Controversial Study Says Math, Reading Skills Matter More Than Behavior
By
WebMD Health News
Reviewed by Louise Chang, MD

Nov. 12, 2007 -- A hotly controversial study shows that preschool math and reading skills predict later academic success, but behavioral problems and social skills don't.

Northwestern University economist Greg Duncan, PhD, and colleagues analyzed data from six long-term studies of school readiness. The studies measured kids' math and reading skills and various aspects of behavior both before entering school at age 5 or 6 and later, during early or middle elementary school.

"The study was pretty surprising -- all six studies showed the importance first of math skills, and second of reading skills," Duncan tells WebMD. "But most surprising was that the association we expected between behavior problems and lack of social skills and later learning seems to be zero."

Duncan, now president-elect of the Society for Research on Child Development, was a member of a National Academies of Science panel that in 2000 reviewed the science of early childhood development. That panel came to a very different conclusion. It found that school readiness depends just as much on social and emotional skills as on thinking skills.

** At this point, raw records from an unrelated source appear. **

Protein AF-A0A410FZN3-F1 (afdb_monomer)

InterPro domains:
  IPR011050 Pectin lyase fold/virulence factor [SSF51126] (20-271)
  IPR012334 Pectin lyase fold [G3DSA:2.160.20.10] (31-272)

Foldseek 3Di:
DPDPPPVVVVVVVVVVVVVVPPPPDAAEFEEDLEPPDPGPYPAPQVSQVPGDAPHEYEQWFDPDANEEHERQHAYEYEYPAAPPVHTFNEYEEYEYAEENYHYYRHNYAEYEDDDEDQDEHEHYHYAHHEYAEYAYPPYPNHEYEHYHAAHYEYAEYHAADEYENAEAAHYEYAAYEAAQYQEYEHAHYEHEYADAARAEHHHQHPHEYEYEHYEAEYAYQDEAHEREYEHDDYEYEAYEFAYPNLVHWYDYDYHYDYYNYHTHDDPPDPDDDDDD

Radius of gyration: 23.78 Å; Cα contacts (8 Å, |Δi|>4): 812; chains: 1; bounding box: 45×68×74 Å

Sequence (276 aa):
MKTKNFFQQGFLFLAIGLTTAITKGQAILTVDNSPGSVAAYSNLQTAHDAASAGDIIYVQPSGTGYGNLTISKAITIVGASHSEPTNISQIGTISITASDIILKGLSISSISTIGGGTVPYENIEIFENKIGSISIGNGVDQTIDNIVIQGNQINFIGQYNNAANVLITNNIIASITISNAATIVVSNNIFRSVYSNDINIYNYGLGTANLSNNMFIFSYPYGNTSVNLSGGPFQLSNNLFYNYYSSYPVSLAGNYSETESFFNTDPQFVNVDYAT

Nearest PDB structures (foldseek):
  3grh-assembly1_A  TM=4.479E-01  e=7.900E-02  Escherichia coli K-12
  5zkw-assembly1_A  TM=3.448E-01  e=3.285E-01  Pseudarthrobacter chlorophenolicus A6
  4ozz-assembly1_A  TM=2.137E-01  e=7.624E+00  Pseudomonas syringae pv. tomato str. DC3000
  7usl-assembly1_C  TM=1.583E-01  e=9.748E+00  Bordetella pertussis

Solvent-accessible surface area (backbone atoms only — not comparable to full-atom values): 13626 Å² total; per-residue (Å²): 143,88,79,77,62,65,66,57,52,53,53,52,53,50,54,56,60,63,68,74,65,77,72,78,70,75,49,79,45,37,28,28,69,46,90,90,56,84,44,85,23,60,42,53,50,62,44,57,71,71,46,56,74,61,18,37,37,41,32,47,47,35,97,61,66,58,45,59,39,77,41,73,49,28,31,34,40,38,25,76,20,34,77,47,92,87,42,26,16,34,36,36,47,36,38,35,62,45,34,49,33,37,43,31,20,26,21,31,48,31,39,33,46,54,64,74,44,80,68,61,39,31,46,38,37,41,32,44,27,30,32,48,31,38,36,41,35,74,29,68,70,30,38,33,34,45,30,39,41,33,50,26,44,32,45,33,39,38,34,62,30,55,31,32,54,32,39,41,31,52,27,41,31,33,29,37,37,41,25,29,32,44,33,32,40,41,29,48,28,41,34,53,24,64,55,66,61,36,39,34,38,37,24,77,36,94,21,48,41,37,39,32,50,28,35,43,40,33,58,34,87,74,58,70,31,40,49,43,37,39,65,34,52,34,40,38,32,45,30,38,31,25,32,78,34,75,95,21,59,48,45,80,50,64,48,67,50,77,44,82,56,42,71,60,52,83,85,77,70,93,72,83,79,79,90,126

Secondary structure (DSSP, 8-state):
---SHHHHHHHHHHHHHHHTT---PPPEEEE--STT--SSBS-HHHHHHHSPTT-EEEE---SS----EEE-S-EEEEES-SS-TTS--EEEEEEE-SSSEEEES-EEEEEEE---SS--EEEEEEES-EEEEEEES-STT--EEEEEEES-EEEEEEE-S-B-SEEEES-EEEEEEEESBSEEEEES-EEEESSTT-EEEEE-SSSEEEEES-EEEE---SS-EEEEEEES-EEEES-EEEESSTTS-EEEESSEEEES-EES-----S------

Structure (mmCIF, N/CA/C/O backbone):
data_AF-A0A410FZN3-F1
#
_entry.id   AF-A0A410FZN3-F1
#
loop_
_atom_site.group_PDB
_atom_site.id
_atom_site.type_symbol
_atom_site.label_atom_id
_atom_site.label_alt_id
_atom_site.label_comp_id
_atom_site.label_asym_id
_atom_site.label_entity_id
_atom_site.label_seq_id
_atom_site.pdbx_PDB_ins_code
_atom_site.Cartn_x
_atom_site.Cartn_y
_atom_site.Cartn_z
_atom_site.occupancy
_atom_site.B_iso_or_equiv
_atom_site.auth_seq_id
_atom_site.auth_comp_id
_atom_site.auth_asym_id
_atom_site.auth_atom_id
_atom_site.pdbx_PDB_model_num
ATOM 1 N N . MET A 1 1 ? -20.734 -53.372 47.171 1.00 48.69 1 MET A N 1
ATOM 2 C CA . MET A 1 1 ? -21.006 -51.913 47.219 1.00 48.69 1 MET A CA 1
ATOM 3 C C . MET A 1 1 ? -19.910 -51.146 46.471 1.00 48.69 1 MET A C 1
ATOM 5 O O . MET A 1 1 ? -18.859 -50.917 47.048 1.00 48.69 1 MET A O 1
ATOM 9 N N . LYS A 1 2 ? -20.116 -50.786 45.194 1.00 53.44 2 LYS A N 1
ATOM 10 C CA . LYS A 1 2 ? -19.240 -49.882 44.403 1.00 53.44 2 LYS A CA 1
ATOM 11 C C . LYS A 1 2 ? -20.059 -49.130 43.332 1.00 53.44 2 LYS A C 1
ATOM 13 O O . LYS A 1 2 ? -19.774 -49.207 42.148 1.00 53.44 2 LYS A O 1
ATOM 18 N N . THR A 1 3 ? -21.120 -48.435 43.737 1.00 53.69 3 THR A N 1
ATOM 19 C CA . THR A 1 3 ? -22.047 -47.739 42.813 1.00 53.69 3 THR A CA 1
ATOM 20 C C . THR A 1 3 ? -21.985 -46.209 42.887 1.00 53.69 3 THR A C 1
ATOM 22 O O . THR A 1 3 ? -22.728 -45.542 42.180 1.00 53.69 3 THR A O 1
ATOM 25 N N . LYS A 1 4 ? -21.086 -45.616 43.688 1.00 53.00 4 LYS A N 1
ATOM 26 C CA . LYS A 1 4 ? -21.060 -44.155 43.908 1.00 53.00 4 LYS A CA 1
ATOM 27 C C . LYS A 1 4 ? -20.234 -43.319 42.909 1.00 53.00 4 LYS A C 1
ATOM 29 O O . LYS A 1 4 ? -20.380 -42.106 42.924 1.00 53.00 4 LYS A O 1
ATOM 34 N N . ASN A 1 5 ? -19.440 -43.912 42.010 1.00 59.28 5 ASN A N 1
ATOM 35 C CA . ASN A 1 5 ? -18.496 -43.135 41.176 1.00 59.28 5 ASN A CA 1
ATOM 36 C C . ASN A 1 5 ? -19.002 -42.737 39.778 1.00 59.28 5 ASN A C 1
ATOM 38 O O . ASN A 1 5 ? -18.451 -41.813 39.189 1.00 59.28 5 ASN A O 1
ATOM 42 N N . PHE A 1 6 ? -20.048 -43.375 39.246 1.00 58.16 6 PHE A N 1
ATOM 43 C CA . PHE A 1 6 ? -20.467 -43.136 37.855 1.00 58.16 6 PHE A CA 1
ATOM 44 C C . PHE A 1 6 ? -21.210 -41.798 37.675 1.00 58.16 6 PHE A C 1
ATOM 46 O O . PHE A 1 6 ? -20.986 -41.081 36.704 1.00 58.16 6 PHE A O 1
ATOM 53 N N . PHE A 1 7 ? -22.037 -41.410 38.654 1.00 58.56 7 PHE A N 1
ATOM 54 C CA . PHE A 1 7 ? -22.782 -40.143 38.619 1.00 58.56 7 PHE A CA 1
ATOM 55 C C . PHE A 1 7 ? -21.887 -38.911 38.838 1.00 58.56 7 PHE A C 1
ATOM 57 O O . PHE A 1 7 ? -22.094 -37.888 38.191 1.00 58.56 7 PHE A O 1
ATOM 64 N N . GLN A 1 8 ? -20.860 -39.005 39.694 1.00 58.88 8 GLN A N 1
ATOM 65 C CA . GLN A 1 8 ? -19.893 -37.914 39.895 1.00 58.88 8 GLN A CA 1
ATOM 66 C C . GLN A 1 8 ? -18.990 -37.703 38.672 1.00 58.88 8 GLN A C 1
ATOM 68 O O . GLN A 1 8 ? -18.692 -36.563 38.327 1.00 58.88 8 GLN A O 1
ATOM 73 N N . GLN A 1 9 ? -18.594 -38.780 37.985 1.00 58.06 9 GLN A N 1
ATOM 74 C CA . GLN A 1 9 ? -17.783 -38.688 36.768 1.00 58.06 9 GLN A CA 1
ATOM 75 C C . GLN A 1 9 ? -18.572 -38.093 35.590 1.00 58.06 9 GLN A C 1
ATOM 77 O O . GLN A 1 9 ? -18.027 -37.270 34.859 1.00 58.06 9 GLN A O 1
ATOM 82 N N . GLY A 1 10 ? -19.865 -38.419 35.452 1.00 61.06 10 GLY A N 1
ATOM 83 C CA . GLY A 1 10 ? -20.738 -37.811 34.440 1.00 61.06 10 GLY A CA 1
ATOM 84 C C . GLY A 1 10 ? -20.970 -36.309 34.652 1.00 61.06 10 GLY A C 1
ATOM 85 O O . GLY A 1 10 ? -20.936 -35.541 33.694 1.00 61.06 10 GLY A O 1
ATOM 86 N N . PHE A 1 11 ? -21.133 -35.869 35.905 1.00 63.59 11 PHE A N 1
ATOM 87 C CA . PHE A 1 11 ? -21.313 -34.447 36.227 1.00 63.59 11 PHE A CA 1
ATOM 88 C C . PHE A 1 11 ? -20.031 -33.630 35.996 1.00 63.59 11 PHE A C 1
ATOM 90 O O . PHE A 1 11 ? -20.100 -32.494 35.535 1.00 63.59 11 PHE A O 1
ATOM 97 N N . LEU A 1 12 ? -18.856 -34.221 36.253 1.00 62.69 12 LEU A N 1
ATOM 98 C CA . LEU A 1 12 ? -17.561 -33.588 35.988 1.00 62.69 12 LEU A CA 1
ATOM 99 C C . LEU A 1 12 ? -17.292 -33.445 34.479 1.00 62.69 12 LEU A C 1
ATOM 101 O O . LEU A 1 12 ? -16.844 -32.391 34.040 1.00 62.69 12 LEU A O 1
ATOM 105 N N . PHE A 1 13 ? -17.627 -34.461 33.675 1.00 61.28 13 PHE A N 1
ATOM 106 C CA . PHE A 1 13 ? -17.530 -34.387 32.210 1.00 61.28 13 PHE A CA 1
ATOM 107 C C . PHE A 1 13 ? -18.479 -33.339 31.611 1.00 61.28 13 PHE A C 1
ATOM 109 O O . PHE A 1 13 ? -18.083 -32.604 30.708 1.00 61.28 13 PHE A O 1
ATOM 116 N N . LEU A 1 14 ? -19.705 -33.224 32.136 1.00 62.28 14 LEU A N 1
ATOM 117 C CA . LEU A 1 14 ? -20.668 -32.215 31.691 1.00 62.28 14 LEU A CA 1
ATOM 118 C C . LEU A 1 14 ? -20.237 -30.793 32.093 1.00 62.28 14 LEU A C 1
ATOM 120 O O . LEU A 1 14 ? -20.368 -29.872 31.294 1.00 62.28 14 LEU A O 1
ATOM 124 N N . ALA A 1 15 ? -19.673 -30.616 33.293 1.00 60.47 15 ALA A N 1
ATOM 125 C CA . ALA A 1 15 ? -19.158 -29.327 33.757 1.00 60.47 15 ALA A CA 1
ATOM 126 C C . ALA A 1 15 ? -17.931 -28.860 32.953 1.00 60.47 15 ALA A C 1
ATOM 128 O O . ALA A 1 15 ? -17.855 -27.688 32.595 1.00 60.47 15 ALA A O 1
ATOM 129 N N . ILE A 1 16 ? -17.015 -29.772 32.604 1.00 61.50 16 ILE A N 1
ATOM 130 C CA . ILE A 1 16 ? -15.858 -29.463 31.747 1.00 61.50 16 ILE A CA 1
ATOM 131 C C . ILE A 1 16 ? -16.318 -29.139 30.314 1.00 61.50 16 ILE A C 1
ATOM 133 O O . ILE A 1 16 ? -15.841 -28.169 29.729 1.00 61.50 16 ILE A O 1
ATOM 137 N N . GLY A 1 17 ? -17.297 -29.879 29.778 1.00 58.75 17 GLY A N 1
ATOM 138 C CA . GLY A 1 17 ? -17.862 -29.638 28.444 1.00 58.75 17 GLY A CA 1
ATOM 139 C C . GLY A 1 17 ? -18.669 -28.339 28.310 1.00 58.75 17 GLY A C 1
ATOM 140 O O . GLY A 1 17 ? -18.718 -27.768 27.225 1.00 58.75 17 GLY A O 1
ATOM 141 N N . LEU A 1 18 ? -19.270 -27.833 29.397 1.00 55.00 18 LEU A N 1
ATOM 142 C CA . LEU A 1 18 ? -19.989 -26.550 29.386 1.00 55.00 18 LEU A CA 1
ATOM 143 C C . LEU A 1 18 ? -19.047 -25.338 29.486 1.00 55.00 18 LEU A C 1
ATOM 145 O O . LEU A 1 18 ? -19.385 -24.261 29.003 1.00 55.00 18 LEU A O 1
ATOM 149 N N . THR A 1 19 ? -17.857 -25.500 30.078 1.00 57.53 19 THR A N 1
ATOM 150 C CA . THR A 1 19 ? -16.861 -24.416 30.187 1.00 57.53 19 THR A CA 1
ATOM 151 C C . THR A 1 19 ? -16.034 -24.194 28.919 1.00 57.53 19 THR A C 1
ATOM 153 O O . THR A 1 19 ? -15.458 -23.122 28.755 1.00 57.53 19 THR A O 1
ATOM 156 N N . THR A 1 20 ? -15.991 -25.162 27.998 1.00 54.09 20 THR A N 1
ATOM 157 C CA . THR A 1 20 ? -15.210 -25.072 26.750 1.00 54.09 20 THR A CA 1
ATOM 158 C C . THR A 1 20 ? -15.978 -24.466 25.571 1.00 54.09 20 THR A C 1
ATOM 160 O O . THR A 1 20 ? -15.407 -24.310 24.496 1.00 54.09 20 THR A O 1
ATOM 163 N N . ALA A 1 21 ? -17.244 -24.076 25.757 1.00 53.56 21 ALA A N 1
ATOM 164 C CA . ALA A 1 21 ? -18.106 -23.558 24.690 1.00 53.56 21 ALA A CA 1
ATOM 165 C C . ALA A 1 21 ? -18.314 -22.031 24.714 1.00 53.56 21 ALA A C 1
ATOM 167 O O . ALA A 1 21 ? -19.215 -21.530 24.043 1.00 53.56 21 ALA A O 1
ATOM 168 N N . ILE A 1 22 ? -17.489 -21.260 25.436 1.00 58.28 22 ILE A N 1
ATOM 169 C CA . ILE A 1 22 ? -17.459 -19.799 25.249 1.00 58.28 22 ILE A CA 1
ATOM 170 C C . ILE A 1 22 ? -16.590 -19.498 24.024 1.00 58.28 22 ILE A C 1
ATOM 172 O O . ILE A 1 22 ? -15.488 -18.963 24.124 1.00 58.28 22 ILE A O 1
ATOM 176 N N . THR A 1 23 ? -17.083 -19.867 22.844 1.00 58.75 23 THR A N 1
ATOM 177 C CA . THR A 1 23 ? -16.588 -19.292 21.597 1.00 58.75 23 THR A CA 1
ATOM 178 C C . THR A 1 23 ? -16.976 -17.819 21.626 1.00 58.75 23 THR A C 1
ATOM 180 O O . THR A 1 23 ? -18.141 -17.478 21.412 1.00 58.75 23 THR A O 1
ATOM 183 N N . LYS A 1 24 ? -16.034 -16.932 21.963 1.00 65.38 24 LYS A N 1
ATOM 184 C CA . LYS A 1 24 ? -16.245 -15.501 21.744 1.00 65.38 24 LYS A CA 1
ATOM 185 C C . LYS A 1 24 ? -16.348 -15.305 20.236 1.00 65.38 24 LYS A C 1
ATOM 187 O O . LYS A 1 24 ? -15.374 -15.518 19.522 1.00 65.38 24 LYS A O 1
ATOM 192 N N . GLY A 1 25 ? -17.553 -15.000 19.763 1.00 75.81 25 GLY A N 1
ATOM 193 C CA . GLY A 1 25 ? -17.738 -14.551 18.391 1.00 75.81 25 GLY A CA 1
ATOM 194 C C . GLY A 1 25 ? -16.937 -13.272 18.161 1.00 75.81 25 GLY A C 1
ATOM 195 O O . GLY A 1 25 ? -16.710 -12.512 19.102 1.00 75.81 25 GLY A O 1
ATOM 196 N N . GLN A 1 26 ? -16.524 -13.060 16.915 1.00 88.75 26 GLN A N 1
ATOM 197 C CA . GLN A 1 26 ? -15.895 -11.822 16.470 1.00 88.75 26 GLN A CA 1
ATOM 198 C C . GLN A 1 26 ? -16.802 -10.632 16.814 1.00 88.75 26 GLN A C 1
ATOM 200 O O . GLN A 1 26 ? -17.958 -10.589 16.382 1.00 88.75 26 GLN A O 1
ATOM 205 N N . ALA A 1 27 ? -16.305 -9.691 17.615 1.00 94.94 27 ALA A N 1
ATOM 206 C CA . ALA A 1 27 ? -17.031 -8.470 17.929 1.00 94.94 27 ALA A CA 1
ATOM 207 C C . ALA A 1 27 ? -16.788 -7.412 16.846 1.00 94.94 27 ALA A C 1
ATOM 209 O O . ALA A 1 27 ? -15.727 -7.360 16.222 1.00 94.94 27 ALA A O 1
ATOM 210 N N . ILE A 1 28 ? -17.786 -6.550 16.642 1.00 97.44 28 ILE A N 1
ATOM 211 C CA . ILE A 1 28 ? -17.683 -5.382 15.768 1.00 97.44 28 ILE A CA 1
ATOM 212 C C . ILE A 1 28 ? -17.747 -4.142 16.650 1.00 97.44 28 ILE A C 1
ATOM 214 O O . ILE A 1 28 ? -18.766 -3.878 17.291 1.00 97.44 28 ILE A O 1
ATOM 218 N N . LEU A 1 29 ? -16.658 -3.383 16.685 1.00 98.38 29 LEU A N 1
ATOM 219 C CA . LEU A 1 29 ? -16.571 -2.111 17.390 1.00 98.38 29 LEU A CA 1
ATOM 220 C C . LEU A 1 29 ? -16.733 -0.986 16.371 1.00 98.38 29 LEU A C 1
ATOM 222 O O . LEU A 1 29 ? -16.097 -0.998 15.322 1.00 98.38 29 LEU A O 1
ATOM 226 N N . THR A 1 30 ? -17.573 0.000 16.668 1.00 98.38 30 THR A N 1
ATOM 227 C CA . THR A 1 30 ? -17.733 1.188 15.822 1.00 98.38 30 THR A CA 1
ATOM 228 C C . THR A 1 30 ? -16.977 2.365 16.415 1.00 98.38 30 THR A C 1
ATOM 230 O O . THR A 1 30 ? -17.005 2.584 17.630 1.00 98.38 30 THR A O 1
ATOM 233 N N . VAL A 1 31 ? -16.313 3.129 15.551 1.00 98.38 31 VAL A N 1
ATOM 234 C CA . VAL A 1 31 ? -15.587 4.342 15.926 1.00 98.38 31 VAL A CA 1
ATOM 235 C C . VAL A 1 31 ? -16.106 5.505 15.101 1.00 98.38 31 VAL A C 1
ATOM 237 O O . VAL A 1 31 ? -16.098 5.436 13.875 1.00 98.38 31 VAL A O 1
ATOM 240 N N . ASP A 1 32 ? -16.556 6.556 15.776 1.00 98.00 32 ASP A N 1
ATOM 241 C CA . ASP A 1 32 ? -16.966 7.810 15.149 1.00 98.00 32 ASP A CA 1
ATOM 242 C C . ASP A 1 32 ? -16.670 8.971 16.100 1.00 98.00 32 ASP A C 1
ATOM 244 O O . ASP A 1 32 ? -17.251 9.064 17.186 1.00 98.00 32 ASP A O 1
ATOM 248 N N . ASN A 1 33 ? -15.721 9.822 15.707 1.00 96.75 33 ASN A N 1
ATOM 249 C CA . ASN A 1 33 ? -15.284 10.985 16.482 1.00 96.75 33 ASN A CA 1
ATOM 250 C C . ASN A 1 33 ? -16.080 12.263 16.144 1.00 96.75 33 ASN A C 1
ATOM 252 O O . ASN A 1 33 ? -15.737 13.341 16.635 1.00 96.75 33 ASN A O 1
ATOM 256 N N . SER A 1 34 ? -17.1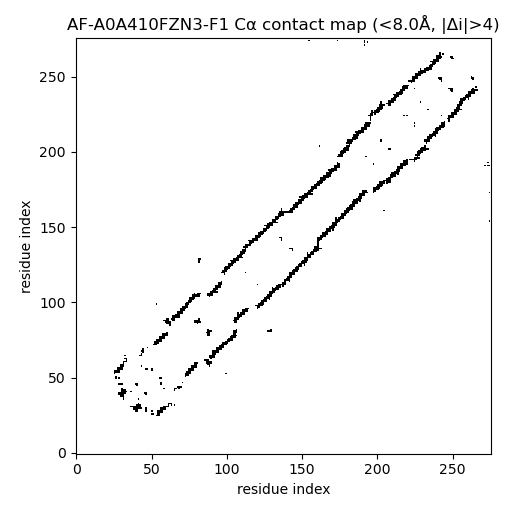35 12.161 15.330 1.00 95.62 34 SER A N 1
ATOM 257 C CA . SER A 1 34 ? -18.014 13.279 14.997 1.00 95.62 34 SER A CA 1
ATOM 258 C C . SER A 1 34 ? -18.820 13.741 16.222 1.00 95.62 34 SER A C 1
ATOM 260 O O . SER A 1 34 ? -19.282 12.913 17.018 1.00 95.62 34 SER A O 1
ATOM 262 N N . PRO A 1 35 ? -19.050 15.057 16.400 1.00 94.31 35 PRO A N 1
ATOM 263 C CA . PRO A 1 35 ? -19.893 15.559 17.482 1.00 94.31 35 PRO A CA 1
ATOM 264 C C . PRO A 1 35 ? -21.302 14.949 17.448 1.00 94.31 35 PRO A C 1
ATOM 266 O O . PRO A 1 35 ? -21.981 15.000 16.427 1.00 94.31 35 PRO A O 1
ATOM 269 N N . GLY A 1 36 ? -21.758 14.401 18.578 1.00 93.44 36 GLY A N 1
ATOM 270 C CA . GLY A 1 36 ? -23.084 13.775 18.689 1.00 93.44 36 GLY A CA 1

"I was never really convinced by the studies that show social and emotional behaviors to be more important than cognitive skills," Duncan says.

In their study of the kindergarten skills that predict later academic success, Duncan and colleagues found that math skills were by far the greatest predictor of success. Kids who had mastered basic math skills before entering kindergarten were much more likely than other kids to do well not only in math, but also in reading.

Early math skills were twice as strong a predictor of academic success as were reading skills. But like kids with good math skills, preschoolers with good reading skills later did well in both math and reading. Math skills were three times as strong a predictor of future success as ability to pay attention, the only behavioral or social skill to show an effect in the Duncan study.

"We don't really know why behavioral variables do not affect later achievement," Duncan says. "But for kids with a given set of reading and math skills, it just doesn't seem that behavior problems give them a net disadvantage."